I’ve had a few months to really think about this. I am heartbroken to leave my house. It is the longest I have ever lived anywhere and there are so many memories and so much of my life tied up into this one house. Not one room has been left untouched, we have spent countless hours making that house into exactly what we wanted. Our home. I am absolutely devastated. Just because we decided to leave doesn’t make this any easier.
This house is where Benny lived. It’s where he took his first steps, said his first words. It’s where he’s real to me, where he exists. This is so hard to walk away from.
It’s also where he died. It’s the last place that I held him. It’s where our lives completely changed. It’s taken me a very long time, but in this process of moving I’ve come to realize that I finally made my peace with it. I feel ready to move because I’m ok with this house.

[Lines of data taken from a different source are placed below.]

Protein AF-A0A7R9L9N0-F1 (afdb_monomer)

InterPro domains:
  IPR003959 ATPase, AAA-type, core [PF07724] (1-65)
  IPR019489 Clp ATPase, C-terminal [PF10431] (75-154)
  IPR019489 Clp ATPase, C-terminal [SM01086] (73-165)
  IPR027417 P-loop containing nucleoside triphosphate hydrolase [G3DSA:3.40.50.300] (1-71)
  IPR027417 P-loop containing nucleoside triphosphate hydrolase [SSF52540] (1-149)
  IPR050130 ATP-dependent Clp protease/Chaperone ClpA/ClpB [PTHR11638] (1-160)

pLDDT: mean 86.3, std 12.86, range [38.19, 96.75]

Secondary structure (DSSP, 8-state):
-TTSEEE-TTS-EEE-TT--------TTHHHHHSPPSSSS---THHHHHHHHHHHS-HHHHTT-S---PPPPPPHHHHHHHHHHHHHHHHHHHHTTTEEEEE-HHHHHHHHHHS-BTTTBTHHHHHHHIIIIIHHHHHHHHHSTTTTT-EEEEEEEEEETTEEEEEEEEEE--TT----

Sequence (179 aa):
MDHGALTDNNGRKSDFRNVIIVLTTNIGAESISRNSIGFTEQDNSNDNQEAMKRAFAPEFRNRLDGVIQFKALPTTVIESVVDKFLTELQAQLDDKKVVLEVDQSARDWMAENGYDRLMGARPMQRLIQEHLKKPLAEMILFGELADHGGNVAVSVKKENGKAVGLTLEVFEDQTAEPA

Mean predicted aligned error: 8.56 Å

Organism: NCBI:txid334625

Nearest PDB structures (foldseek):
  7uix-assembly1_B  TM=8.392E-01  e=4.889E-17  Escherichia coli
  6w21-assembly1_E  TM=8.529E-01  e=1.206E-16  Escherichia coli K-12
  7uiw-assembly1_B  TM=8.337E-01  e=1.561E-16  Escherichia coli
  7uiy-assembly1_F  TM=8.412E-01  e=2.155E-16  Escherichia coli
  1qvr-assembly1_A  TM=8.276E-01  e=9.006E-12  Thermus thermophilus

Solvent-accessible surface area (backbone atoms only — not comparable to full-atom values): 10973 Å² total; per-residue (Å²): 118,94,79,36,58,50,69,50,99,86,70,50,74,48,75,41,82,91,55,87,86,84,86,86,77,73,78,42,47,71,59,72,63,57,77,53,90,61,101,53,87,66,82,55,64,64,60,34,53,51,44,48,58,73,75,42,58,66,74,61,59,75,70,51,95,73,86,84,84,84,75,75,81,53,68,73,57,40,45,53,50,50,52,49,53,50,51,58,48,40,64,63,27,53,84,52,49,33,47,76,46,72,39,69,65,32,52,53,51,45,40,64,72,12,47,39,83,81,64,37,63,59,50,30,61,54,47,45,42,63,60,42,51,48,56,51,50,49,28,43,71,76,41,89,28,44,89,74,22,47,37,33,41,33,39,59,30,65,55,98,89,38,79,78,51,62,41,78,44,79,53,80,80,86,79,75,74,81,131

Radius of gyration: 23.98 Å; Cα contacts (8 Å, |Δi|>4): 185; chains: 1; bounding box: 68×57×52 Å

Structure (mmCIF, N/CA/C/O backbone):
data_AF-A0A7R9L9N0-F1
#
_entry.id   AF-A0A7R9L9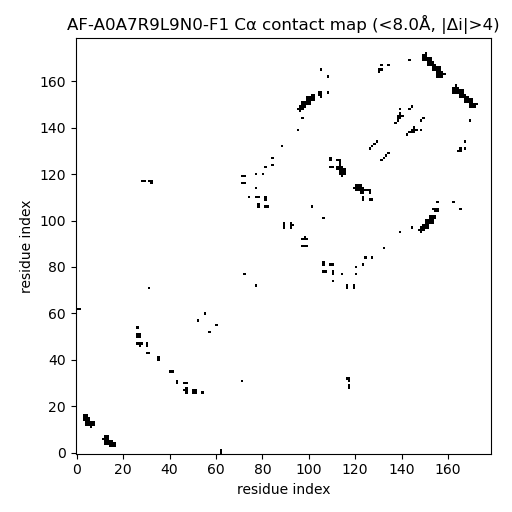N0-F1
#
loop_
_atom_site.group_PDB
_atom_site.id
_atom_site.type_symbol
_atom_site.label_atom_id
_atom_site.label_alt_id
_atom_site.label_comp_id
_atom_site.label_asym_id
_atom_site.label_entity_id
_atom_site.label_seq_id
_atom_site.pdbx_PDB_ins_code
_atom_site.Cartn_x
_atom_site.Cartn_y
_atom_site.Cartn_z
_atom_site.occupancy
_atom_site.B_iso_or_equiv
_atom_site.auth_seq_id
_atom_site.auth_comp_id
_atom_site.auth_asym_id
_atom_site.auth_atom_id
_atom_site.pdbx_PDB_model_num
ATOM 1 N N . MET A 1 1 ? 20.159 -14.242 -21.061 1.00 66.88 1 MET A N 1
ATOM 2 C CA . MET A 1 1 ? 18.996 -14.162 -21.972 1.00 66.88 1 MET A CA 1
ATOM 3 C C . MET A 1 1 ? 19.245 -14.976 -23.233 1.00 66.88 1 MET A C 1
ATOM 5 O O . MET A 1 1 ? 18.475 -15.877 -23.512 1.00 66.88 1 MET A O 1
ATOM 9 N N . ASP A 1 2 ? 20.377 -14.768 -23.898 1.00 79.56 2 ASP A N 1
ATOM 10 C CA . ASP A 1 2 ? 20.700 -15.295 -25.238 1.00 79.56 2 ASP A CA 1
ATOM 11 C C . ASP A 1 2 ? 20.573 -16.808 -25.439 1.00 79.56 2 ASP A C 1
ATOM 13 O O . ASP A 1 2 ? 20.104 -17.256 -26.480 1.00 79.56 2 ASP A O 1
ATOM 17 N N . HIS A 1 3 ? 20.982 -17.609 -24.456 1.00 83.31 3 HIS A N 1
ATOM 18 C CA . HIS A 1 3 ? 20.977 -19.072 -24.580 1.00 83.31 3 HIS A CA 1
ATOM 19 C C . HIS A 1 3 ? 19.812 -19.749 -23.855 1.00 83.31 3 HIS A C 1
ATOM 21 O O . HIS A 1 3 ? 19.729 -20.976 -23.861 1.00 83.31 3 HIS A O 1
ATOM 27 N N . GLY A 1 4 ? 18.940 -18.965 -23.207 1.00 88.44 4 GLY A N 1
ATOM 28 C CA . GLY A 1 4 ? 17.762 -19.470 -22.501 1.00 88.44 4 GLY A CA 1
ATOM 29 C C . GLY A 1 4 ? 18.058 -20.539 -21.448 1.00 88.44 4 GLY A C 1
ATOM 30 O O . GLY A 1 4 ? 17.176 -21.327 -21.142 1.00 88.44 4 GLY A O 1
ATOM 31 N N . ALA A 1 5 ? 19.284 -20.627 -20.924 1.00 93.12 5 ALA A N 1
ATOM 32 C CA . ALA A 1 5 ? 19.654 -21.661 -19.971 1.00 93.12 5 ALA A CA 1
ATOM 33 C C . ALA A 1 5 ? 20.820 -21.252 -19.068 1.00 93.12 5 ALA A C 1
ATOM 35 O O . ALA A 1 5 ? 21.675 -20.462 -19.472 1.00 93.12 5 ALA A O 1
ATOM 36 N N . LEU A 1 6 ? 20.869 -21.839 -17.873 1.00 93.88 6 LEU A N 1
ATOM 37 C CA . LEU A 1 6 ? 21.941 -21.671 -16.893 1.00 93.88 6 LEU A CA 1
ATOM 38 C C . LEU A 1 6 ? 22.413 -23.048 -16.423 1.00 93.88 6 LEU A C 1
ATOM 40 O O . LEU A 1 6 ? 21.587 -23.866 -16.027 1.00 93.88 6 LEU A O 1
ATOM 44 N N . THR A 1 7 ? 23.718 -23.304 -16.460 1.00 94.25 7 THR A N 1
ATOM 45 C CA . THR A 1 7 ? 24.301 -24.550 -15.943 1.00 94.25 7 THR A CA 1
ATOM 46 C C . THR A 1 7 ? 24.833 -24.320 -14.532 1.00 94.25 7 THR A C 1
ATOM 48 O O . THR A 1 7 ? 25.571 -23.361 -14.311 1.00 94.25 7 THR A O 1
ATOM 51 N N . ASP A 1 8 ? 24.450 -25.174 -13.585 1.00 93.38 8 ASP A N 1
ATOM 52 C CA . ASP A 1 8 ? 24.952 -25.133 -12.211 1.00 93.38 8 ASP A CA 1
ATOM 53 C C . ASP A 1 8 ? 26.364 -25.744 -12.085 1.00 93.38 8 ASP A C 1
ATOM 55 O O . ASP A 1 8 ? 26.935 -26.283 -13.036 1.00 93.38 8 ASP A O 1
ATOM 59 N N . ASN A 1 9 ? 26.946 -25.669 -10.887 1.00 94.19 9 ASN A N 1
ATOM 60 C CA . ASN A 1 9 ? 28.271 -26.225 -10.586 1.00 94.19 9 ASN A CA 1
ATOM 61 C C . ASN A 1 9 ? 28.336 -27.764 -10.628 1.00 94.19 9 ASN A C 1
ATOM 63 O O . ASN A 1 9 ? 29.430 -28.322 -10.661 1.00 94.19 9 ASN A O 1
ATOM 67 N N . ASN A 1 10 ? 27.187 -28.440 -10.653 1.00 93.75 10 ASN A N 1
ATOM 68 C CA . ASN A 1 10 ? 27.058 -29.891 -10.762 1.00 93.75 10 ASN A CA 1
ATOM 69 C C . ASN A 1 10 ? 26.757 -30.343 -12.204 1.00 93.75 10 ASN A C 1
ATOM 71 O O . ASN A 1 10 ? 26.497 -31.524 -12.439 1.00 93.75 10 ASN A O 1
ATOM 75 N N . GLY A 1 11 ? 26.767 -29.420 -13.173 1.00 92.88 11 GLY A N 1
ATOM 76 C CA . GLY A 1 11 ? 26.501 -29.694 -14.584 1.00 92.88 11 GLY A CA 1
ATOM 77 C C . GLY A 1 11 ? 25.018 -29.809 -14.952 1.00 92.88 11 GLY A C 1
ATOM 78 O O . GLY A 1 11 ? 24.703 -30.130 -16.099 1.00 92.88 11 GLY A O 1
ATOM 79 N N . ARG A 1 12 ? 24.087 -29.545 -14.026 1.00 94.00 12 ARG A N 1
ATOM 80 C CA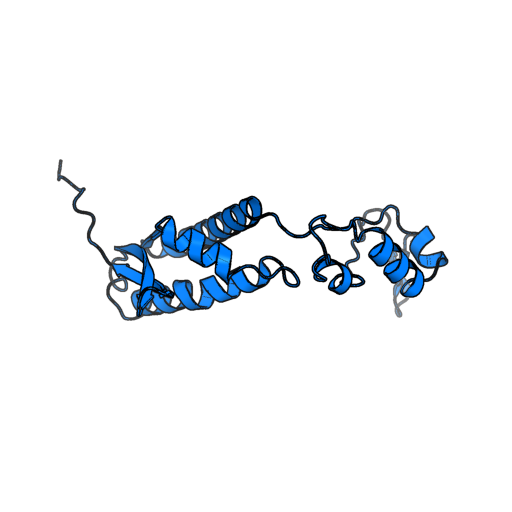 . ARG A 1 12 ? 22.651 -29.518 -14.335 1.00 94.00 12 ARG A CA 1
ATOM 81 C C . ARG A 1 12 ? 22.308 -28.228 -15.055 1.00 94.00 12 ARG A C 1
ATOM 83 O O . ARG A 1 12 ? 22.770 -27.156 -14.681 1.00 94.00 12 ARG A O 1
ATOM 90 N N . LYS A 1 13 ? 21.462 -28.328 -16.077 1.00 93.88 13 LYS A N 1
ATOM 91 C CA . LYS A 1 13 ? 21.051 -27.194 -16.905 1.00 93.88 13 LYS A CA 1
ATOM 92 C C . LYS A 1 13 ? 19.606 -26.810 -16.599 1.00 93.88 13 LYS A C 1
ATOM 94 O O . LYS A 1 13 ? 18.695 -27.589 -16.863 1.00 93.88 13 LYS A O 1
ATOM 99 N N . SER A 1 14 ? 19.410 -25.605 -16.084 1.00 94.06 14 SER A N 1
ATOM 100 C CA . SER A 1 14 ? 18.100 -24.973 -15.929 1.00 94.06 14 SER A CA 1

I cannot describe how freeing that feels to be able to say this. I never imagined a time when I could feel this way about this house, I didn’t think it was possible. Maybe it’s because we’ve redone the house since Benny’s passing, or because I’ve brought other babies home here. Whatever it is, I’m so glad that I chose to come home the night of the accident. It allowed me (forced me) to deal with the reality of everything. It was a massive part ofy grieving process. It’s just taken me a long time to figure that out.
Thirteen years almost to the day that we purchased our home we said good bye. Someone else is living there now. God, it pains me to say that. I’m broken up even as I write this.
We said good bye to our house and our community and it is killing me. I have brokenheartedly had to say good bye to some of the most loving people we have ever met. Sure we’ll still see them, but I will miss being outside and waving and chatting with everyone. It’s just not the same. So much of what made our house a home were the people that lived around us and supported us.
We won’t go far, but it is so much further out of my comfort zone. My bubble is gone for now. It’s time to make a new one.